Tesseract is an OCR sponsored by Google. It is open-source and its binaries are readily available for most platforms, hence, it is a popular go-to library when OCR functionalities are required in an app. Setting up tesseract is a hassle-free procedure in popular development environments but I didn’t find a simple walk-through in setting it up in heroku as of this writing. Google search’s top results will point to custom heroku buildpacks created by other developers. But for some reasons, none of those worked out for me. If you are encountering problems using those buildpacks as well, then this might be worth a shot.

Note: This is only tested in heroku-16 and not in cedar-14 (fyi).

Steps

Add heroku-apt-buildpack using the command:

heroku buildpacks:add --index 1 https://github.com/heroku/heroku-buildpack-apt

Create a file named as Aptfile in your app directory and paste the following:

tesseract-ocr
tesseract-ocr-eng

Note that tesseract-ocr-eng is the language file for tesseract. If you want to enable languages other than English, you’ll have to specify it accordingly (e.g. tesseract-ocr-spa for Spanish).
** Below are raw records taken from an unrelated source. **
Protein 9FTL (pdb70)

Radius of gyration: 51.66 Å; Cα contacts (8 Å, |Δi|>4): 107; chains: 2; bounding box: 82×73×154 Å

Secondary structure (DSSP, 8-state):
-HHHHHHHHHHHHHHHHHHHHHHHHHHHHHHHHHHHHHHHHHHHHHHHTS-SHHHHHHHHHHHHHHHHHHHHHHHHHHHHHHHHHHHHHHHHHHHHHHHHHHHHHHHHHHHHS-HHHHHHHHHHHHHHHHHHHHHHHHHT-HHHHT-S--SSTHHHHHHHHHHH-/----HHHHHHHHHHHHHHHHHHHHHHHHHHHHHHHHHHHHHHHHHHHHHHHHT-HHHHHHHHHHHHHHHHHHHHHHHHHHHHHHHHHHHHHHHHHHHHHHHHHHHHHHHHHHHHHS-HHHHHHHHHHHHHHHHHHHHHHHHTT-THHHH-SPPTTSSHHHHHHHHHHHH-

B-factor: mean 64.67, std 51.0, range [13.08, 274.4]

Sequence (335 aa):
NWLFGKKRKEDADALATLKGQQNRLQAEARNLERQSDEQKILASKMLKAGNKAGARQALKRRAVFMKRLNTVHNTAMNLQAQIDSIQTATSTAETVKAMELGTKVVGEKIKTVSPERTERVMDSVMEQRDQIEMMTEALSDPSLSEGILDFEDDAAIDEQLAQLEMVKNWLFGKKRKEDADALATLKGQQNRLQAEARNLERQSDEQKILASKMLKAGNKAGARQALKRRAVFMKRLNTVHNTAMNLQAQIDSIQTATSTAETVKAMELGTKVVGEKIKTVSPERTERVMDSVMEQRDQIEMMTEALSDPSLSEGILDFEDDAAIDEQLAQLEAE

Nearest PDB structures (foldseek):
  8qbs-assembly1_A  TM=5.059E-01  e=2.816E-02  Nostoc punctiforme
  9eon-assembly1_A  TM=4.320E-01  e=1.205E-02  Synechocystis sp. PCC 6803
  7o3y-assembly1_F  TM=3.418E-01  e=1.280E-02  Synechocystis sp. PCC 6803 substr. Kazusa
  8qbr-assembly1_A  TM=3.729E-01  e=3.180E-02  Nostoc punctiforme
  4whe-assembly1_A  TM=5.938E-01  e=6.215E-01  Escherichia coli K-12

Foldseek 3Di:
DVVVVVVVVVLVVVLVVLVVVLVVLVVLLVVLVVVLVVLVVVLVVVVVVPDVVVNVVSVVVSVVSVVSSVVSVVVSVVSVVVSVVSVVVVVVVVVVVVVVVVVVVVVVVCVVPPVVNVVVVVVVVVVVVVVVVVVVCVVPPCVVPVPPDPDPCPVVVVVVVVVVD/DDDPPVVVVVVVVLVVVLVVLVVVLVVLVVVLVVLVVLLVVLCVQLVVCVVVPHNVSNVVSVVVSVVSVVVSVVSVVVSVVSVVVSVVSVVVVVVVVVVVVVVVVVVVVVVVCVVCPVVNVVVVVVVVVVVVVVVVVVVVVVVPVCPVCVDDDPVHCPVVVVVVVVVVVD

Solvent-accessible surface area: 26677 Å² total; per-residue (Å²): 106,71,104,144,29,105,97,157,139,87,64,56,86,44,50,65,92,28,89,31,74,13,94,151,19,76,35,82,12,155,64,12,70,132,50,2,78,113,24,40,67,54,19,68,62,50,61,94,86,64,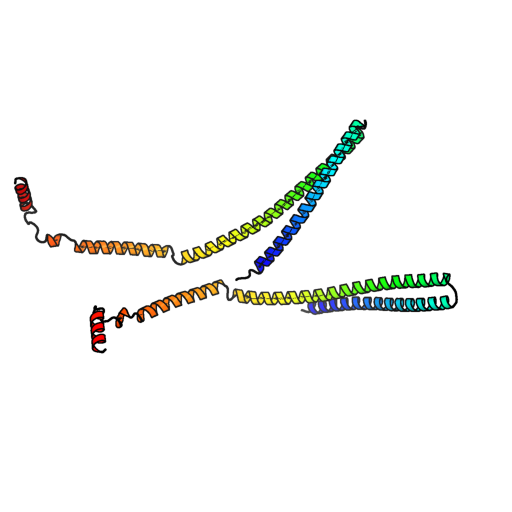57,80,87,42,26,59,44,8,109,160,108,84,59,73,30,69,147,137,30,84,82,24,84,74,62,1,90,106,28,55,59,100,6,64,71,44,98,86,62,62,62,73,48,111,66,82,143,64,126,107,122,37,88,128,72,78,39,113,137,98,174,96,73,39,96,109,109,65,111,130,73,95,90,49,56,108,89,107,129,78,87,98,108,125,117,81,132,65,156,76,59,87,89,130,92,79,49,98,91,104,82,96,54,86,77,60,67,60,64,61,64,73,86,95,122,113,130,144,92,204,122,98,14,108,98,148,131,79,57,55,97,45,41,66,99,26,95,31,68,11,93,155,17,68,57,83,12,166,65,8,94,136,58,1,94,108,24,115,126,81,7,61,58,12,67,93,91,70,48,83,87,31,16,56,45,0,88,157,107,63,57,82,28,72,147,124,26,83,76,12,86,75,61,0,91,105,32,57,61,104,7,68,68,42,96,85,64,71,62,70,47,78,68,78,108,65,129,111,116,36,92,119,65,78,36,92,133,101,156,86,82,32,98,116,104,67,113,134,79,102,89,55,79,90,110,110,144,83,81,101,100,112,112,81,106,69,154,76,75,83,61,131,112,120,48,106,89,61,112,69,81,62,56,75,67,62,63,62,65,63,65,73,91,93,118

Structure (mmCIF, N/CA/C/O backbone):
data_9FTL
#
_entry.id   9FTL
#
_cell.length_a   1.00
_cell.length_b   1.00
_cell.length_c   1.00
_cell.angle_alpha   90.00
_cell.angle_beta   90.00
_cell.angle_gamma   90.00
#
_symmetry.space_group_name_H-M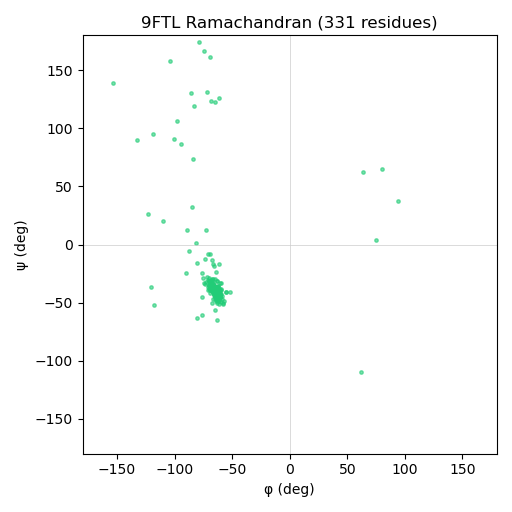   'P 1'
#
loop_
_atom_site.group_PDB
_atom_site.id
_atom_site.type_symbol
_atom_site.label_atom_id
_atom_site.label_alt_id
_atom_site.label_comp_id
_atom_site.label_asym_id
_atom_site.label_entity_id
_atom_site.label_seq_id
_atom_site.pdbx_PDB_ins_code
_atom_site.Cartn_x
_atom_site.Cartn_y
_atom_site.Cartn_z
_atom_site.occupancy
_atom_site.B_iso_or_equiv
_atom_site.auth_seq_id
_atom_site.auth_comp_id
_atom_site.auth_asym_id
_atom_site.auth_atom_id
_atom_site.pdbx_PDB_model_num
ATOM 1 N N . ASN A 1 4 ? 231.491 212.558 180.847 1.00 96.47 4 ASN A N 1
ATOM 2 C CA . ASN A 1 4 ? 232.906 212.901 180.785 1.00 98.01 4 ASN A CA 1
ATOM 3 C C . ASN A 1 4 ? 233.246 213.566 179.455 1.00 99.64 4 ASN A C 1
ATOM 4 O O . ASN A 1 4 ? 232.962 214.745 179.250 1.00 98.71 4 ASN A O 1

Next you’ll have to set a heroku config variable named TESSDATA_PREFIX. This is the path to the data downloaded by the tesseract-ocr-eng package.

heroku config:set TESSDATA_PREFIX=/app/.apt/usr/share/tesseract-ocr/tessdata

If for some reasons, this does not works out for you, you’ll have to find the path of the tessdata directory yourself. To do this, go to your heroku shell using heroku run bash and run the following command:

find -iname tessdata

Then you can change your TESSDATA_PREFIX config accordingly.

Hope this helps out!

--

--